International wäre übrigens auch der interkulturelle Aspekt immer zu reflektieren. So ist in den USA Glückspiel (gambling) eher positiv besetzt – bei uns in Deutschland eher negativ. 


Persönliche Reflexion

Faszinierend fand ich die vielen unterschiedlichen Beiträge, was die Vielseitigkeit des Themas aufzeigt. Unter der Woche sass ich meistens noch spät abends am Tablet und lass die Forenbeiträge – den Aufwand nebenberuflich einen cMooc mit zu machen habe wohl nicht nur ich unterschätzt.
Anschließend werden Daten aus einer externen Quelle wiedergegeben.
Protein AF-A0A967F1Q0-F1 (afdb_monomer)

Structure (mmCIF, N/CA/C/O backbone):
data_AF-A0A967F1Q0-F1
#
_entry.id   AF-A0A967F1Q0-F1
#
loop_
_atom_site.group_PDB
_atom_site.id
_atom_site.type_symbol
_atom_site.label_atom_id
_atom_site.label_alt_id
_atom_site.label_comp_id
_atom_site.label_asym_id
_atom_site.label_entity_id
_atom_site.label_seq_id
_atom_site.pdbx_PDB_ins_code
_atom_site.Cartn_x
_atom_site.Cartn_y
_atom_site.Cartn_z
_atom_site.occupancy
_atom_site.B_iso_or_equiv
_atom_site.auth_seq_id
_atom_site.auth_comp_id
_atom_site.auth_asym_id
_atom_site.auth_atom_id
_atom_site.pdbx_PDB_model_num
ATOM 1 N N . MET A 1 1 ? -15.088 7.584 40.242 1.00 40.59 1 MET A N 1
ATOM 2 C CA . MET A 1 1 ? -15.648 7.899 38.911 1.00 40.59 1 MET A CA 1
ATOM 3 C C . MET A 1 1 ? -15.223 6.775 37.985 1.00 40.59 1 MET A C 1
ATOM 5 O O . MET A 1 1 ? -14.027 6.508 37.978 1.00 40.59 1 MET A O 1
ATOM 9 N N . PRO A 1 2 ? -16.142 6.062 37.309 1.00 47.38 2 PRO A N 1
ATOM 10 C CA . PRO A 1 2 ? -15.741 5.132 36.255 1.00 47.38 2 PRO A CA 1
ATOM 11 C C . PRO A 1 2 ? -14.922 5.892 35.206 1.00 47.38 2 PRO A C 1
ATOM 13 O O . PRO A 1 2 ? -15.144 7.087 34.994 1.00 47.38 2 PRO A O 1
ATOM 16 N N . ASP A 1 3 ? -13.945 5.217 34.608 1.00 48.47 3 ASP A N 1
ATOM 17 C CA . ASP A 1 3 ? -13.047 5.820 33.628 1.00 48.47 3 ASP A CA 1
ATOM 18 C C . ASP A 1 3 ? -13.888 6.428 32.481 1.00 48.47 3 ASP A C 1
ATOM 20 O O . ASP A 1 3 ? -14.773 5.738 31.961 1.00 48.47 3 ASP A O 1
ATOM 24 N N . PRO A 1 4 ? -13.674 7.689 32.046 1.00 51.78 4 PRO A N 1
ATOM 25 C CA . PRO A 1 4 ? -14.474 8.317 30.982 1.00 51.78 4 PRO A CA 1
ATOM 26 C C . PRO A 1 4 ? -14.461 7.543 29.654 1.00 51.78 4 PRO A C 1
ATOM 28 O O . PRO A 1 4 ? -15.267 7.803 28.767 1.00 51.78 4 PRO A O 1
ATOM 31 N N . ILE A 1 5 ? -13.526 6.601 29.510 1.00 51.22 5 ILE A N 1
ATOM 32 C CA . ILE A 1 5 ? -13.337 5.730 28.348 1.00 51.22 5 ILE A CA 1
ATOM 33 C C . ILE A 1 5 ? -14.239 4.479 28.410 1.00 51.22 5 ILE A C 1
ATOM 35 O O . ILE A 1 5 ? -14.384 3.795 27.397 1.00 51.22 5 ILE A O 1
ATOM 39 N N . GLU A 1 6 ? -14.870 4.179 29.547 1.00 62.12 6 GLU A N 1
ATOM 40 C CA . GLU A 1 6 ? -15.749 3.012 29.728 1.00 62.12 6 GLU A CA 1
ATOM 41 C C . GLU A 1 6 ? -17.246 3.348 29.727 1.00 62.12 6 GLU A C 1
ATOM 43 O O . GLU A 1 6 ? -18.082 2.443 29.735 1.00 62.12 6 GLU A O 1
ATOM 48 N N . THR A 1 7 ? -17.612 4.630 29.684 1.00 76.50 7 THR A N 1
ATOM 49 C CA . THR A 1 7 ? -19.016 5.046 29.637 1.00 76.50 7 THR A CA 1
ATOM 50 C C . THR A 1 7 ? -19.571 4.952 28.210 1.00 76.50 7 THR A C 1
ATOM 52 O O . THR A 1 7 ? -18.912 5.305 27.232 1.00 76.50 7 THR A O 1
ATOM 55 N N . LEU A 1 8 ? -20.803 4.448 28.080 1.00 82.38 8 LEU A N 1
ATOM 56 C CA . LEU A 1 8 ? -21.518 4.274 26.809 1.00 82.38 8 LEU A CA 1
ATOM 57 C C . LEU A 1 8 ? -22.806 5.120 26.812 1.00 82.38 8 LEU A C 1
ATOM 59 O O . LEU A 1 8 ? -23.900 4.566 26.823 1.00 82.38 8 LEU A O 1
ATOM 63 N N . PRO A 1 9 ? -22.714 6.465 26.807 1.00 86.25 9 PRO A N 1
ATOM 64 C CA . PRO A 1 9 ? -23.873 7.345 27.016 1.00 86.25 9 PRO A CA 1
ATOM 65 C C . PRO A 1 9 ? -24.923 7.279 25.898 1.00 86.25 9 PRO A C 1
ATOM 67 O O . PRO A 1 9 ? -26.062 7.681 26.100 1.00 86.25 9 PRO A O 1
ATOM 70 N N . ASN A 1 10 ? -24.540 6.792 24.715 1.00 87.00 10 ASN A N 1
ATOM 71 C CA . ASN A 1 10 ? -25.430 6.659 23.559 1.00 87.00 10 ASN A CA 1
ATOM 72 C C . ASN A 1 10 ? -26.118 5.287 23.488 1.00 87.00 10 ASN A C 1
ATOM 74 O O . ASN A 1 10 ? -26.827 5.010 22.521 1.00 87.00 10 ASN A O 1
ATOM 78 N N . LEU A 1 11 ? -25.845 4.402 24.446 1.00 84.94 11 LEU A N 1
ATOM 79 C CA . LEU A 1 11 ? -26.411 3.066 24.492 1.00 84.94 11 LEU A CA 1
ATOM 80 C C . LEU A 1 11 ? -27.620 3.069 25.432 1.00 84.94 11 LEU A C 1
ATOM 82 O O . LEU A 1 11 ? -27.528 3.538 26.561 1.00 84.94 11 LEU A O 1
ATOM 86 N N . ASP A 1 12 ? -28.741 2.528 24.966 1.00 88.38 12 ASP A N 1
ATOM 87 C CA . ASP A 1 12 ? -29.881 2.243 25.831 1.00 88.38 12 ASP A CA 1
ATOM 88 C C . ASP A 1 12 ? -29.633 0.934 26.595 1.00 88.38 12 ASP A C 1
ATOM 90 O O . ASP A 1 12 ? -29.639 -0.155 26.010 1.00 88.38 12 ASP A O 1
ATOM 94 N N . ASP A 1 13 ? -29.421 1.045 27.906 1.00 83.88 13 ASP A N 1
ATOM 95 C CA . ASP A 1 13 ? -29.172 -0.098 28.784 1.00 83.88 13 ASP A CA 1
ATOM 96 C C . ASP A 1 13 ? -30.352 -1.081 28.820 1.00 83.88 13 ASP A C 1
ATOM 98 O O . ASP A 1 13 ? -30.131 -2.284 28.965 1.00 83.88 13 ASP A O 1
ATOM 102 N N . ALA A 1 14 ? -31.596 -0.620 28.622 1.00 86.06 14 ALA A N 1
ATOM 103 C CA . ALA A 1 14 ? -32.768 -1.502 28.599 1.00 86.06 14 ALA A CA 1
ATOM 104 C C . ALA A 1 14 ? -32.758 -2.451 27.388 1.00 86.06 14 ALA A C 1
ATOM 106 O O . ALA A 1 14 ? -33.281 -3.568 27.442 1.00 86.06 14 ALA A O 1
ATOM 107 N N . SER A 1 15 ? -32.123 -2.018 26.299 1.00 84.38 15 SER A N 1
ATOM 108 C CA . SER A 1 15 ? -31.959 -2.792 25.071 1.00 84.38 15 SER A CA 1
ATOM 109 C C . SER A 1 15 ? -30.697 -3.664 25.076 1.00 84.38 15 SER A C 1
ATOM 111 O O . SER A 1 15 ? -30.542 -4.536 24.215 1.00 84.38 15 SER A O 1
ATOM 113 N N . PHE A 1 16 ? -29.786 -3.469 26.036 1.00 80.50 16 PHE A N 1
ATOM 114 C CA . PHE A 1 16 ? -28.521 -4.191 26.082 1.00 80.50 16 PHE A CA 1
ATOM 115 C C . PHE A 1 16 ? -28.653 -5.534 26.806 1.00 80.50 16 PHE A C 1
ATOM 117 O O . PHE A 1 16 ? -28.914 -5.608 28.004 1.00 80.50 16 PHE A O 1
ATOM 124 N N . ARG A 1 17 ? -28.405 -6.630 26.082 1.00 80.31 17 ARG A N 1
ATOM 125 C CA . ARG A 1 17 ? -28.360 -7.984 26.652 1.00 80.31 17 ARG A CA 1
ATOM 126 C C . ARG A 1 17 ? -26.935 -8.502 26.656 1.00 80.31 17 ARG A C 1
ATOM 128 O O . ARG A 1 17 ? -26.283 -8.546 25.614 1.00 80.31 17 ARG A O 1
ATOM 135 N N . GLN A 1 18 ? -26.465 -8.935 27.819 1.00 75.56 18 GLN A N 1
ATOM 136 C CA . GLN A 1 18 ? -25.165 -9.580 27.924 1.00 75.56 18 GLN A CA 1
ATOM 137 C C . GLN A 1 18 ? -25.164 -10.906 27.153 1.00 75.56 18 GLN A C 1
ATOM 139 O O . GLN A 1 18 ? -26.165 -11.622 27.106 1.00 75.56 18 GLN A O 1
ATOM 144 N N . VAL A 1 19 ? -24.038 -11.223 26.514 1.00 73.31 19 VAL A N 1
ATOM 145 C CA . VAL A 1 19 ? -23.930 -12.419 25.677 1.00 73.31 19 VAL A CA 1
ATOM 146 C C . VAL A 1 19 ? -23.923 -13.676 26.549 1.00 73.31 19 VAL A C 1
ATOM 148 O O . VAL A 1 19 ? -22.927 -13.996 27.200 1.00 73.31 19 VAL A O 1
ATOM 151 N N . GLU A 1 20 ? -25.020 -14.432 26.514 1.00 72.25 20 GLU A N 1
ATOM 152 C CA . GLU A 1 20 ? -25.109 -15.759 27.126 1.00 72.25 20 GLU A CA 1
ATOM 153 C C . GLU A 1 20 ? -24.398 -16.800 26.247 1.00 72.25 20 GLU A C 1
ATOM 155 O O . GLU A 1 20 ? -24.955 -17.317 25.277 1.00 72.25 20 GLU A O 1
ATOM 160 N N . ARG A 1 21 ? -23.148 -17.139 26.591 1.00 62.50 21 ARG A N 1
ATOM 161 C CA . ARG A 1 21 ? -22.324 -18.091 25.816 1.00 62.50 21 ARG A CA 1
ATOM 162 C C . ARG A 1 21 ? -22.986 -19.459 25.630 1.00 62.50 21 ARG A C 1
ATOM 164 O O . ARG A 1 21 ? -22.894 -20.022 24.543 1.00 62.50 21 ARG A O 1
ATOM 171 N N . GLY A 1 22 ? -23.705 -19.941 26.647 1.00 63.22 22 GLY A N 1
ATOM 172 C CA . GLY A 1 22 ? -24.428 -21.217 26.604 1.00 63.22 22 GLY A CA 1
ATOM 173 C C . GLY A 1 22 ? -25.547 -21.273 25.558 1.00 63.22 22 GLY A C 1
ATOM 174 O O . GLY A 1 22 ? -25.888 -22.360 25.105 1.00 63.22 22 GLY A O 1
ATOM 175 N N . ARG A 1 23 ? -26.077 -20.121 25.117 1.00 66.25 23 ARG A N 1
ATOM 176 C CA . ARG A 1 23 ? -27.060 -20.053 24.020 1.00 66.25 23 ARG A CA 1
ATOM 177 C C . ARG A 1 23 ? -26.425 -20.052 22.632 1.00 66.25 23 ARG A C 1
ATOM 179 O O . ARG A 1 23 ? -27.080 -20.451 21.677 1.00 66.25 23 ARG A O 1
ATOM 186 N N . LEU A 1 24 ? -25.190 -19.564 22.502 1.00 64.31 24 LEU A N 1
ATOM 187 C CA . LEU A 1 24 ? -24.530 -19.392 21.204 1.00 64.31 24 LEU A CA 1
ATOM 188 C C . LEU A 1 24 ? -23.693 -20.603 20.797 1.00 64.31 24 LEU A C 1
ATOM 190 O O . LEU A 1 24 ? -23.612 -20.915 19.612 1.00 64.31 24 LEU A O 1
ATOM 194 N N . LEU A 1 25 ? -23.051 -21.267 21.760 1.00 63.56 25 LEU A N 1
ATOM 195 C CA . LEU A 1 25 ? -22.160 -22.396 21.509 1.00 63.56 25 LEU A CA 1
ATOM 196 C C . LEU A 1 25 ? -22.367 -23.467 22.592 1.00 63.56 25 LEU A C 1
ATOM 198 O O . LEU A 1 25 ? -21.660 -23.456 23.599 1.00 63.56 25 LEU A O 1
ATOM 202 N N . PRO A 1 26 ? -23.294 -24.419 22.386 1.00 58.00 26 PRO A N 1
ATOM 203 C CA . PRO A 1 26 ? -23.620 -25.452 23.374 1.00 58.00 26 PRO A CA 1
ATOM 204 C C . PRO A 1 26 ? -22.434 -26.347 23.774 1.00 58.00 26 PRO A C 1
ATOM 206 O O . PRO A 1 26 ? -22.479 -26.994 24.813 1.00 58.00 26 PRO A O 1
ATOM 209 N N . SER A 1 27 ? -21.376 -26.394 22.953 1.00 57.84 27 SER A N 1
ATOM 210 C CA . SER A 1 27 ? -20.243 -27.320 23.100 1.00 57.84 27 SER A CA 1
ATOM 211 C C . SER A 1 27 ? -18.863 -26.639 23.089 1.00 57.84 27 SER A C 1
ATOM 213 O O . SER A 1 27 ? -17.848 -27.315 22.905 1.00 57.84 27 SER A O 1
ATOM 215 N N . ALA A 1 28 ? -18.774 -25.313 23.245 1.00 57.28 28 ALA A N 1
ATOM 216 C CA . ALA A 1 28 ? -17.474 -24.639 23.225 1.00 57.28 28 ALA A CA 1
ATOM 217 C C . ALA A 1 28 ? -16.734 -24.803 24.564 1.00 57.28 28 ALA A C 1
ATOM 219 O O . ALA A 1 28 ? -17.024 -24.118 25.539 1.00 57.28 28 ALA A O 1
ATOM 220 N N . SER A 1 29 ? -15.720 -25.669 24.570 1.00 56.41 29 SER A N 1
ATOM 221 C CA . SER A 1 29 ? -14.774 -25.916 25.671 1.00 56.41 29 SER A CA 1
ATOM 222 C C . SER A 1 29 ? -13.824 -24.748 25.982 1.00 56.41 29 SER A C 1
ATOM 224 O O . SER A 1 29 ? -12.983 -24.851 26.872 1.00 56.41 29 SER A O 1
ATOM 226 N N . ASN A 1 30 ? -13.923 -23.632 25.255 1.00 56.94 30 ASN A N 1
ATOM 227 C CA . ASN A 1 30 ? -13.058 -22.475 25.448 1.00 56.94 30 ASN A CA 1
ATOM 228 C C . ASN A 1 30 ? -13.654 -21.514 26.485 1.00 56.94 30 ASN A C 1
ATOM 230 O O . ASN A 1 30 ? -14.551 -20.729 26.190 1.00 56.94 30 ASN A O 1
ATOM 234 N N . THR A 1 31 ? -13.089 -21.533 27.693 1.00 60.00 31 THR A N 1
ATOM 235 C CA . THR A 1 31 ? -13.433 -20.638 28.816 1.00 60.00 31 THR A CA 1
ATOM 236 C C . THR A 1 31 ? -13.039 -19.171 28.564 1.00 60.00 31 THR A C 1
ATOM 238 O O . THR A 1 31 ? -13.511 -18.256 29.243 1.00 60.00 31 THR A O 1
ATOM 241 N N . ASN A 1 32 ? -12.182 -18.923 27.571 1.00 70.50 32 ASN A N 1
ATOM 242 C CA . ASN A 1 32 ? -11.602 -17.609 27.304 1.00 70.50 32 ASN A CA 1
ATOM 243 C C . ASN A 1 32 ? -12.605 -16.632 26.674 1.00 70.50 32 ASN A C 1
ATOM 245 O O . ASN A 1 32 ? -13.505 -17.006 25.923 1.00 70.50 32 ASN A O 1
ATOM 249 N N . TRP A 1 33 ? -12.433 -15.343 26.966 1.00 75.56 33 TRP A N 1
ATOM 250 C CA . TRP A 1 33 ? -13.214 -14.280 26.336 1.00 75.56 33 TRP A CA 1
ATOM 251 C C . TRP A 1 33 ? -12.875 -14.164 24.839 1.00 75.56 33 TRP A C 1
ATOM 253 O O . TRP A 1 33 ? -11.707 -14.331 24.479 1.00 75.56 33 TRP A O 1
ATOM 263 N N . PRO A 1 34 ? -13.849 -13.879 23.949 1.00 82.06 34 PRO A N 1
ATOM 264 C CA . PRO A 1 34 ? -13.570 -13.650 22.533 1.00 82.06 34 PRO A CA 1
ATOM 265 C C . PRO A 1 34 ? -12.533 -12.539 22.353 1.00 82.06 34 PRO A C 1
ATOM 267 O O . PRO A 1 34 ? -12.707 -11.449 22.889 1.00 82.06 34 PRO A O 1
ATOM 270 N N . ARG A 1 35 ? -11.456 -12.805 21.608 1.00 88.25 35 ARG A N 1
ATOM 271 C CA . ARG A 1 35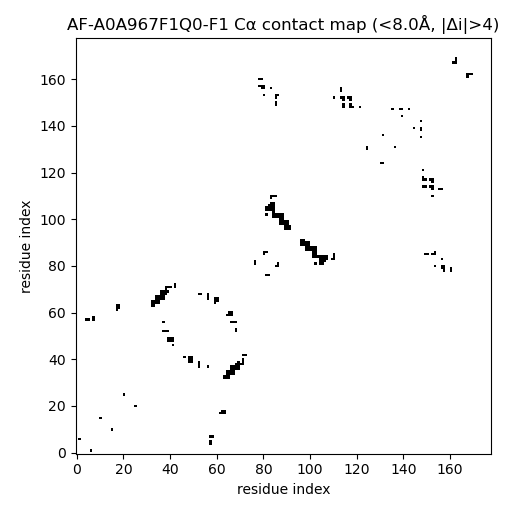 ? -10.357 -11.852 21.387 1.00 88.25 35 ARG A CA 1
ATOM 272 C C . ARG A 1 35 ? -10.526 -11.202 20.021 1.00 88.25 35 ARG A C 1
ATOM 274 O O . ARG A 1 35 ? -10.452 -11.888 19.005 1.00 88.25 35 ARG A O 1
ATOM 281 N N . ILE A 1 36 ? -10.768 -9.897 19.989 1.00 87.69 36 ILE A N 1
ATOM 282 C CA . ILE A 1 36 ? -11.128 -9.152 18.781 1.00 87.69 36 ILE A CA 1
ATOM 283 C C . ILE A 1 36 ? -10.080 -8.071 18.517 1.00 87.69 36 ILE A C 1
ATOM 285 O O . ILE A 1 36 ? -9.857 -7.177 19.333 1.00 87.69 36 ILE A O 1
ATOM 289 N N . LEU A 1 37 ? -9.436 -8.144 17.353 1.00 92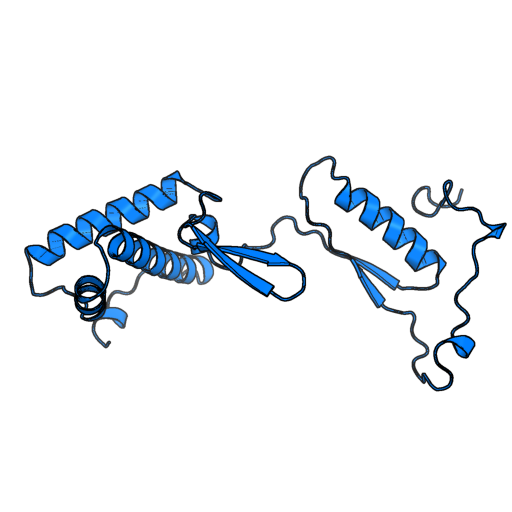.38 37 LEU A N 1
ATOM 290 C CA . LEU A 1 37 ? -8.545 -7.099 16.855 1.00 92.38 37 LEU A CA 1
ATOM 291 C C . LEU A 1 37 ? -9.341 -6.133 15.974 1.00 92.38 37 LEU A C 1
ATOM 293 O O . LEU A 1 37 ? -10.000 -6.566 15.031 1.00 92.38 37 LEU A O 1
ATOM 297 N N . LEU A 1 38 ? -9.253 -4.834 16.252 1.00 90.94 38 LEU A N 1
ATOM 298 C CA . LEU A 1 38 ? -9.904 -3.793 15.468 1.00 90.94 38 LEU A CA 1
ATOM 299 C C . LEU A 1 38 ? -8.885 -2.961 14.676 1.00 90.94 38 LEU A C 1
ATOM 301 O O . LEU A 1 38 ? -7.832 -2.578 15.196 1.00 90.94 38 LEU A O 1
ATOM 305 N N . LEU A 1 39 ? -9.225 -2.660 13.419 1.00 89.19 39 LEU A N 1
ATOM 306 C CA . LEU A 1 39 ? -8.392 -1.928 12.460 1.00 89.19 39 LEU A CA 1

SAP intern führen wir seit einigen Jahren Workshops & Trainings zu Gamification durch (bei Interesse das bei Ihnen in der Firma durchzuführen bitte einfach melden). SAP intern jedenfalls habe ich weniger Kritik erfahren – was jedoch auch an der Selbstselektion liegen mag (nur Interessierte kommen zum Training). Lustig fand ich auch den Foreneintrag ala: ich halte nichts von Gamification und poste hier nur um das Badge zu bekommen. Auch wenn man das Thema Badges kritisieren kann wenn zu einfach eingesetzt zeigt es dass es doch wirkt.


Auch gab es im MOOC den einen oder anderen der Grundsatzdiskussionen startete. U.A. habe ich gelernt: Thematik & Nomenklatur abstecken zu Anfang hilft (da nicht jeder ein “just do it” typ ist, der i.S. von agilen Methoden mal loslegt und dann schaut). Aber das ist ja auch das interessante an c-Moocs: kein straffer online-Lehrgang – sondern Collaboration. Als studierter Psychologe fand ich die die Diskussion auch sozialpsychologisch interessant.

Collaboration hätte ich gerne vom Design noch gerne stärker eingebaut i.S. von Gruppen-Challenges – da dies einen stärkeren Effekt hat und noch mehr Spass macht. Aufgrund zeitlicher und technischer Restriktionen war dies aber nicht möglich. Vielleicht im nächsten MOOC.


Ich hoffe den einen oder anderen für das Thema Gamification oder Motivationsdesign begeistert zu haben. Habt Spass – auch auf der Arbeit!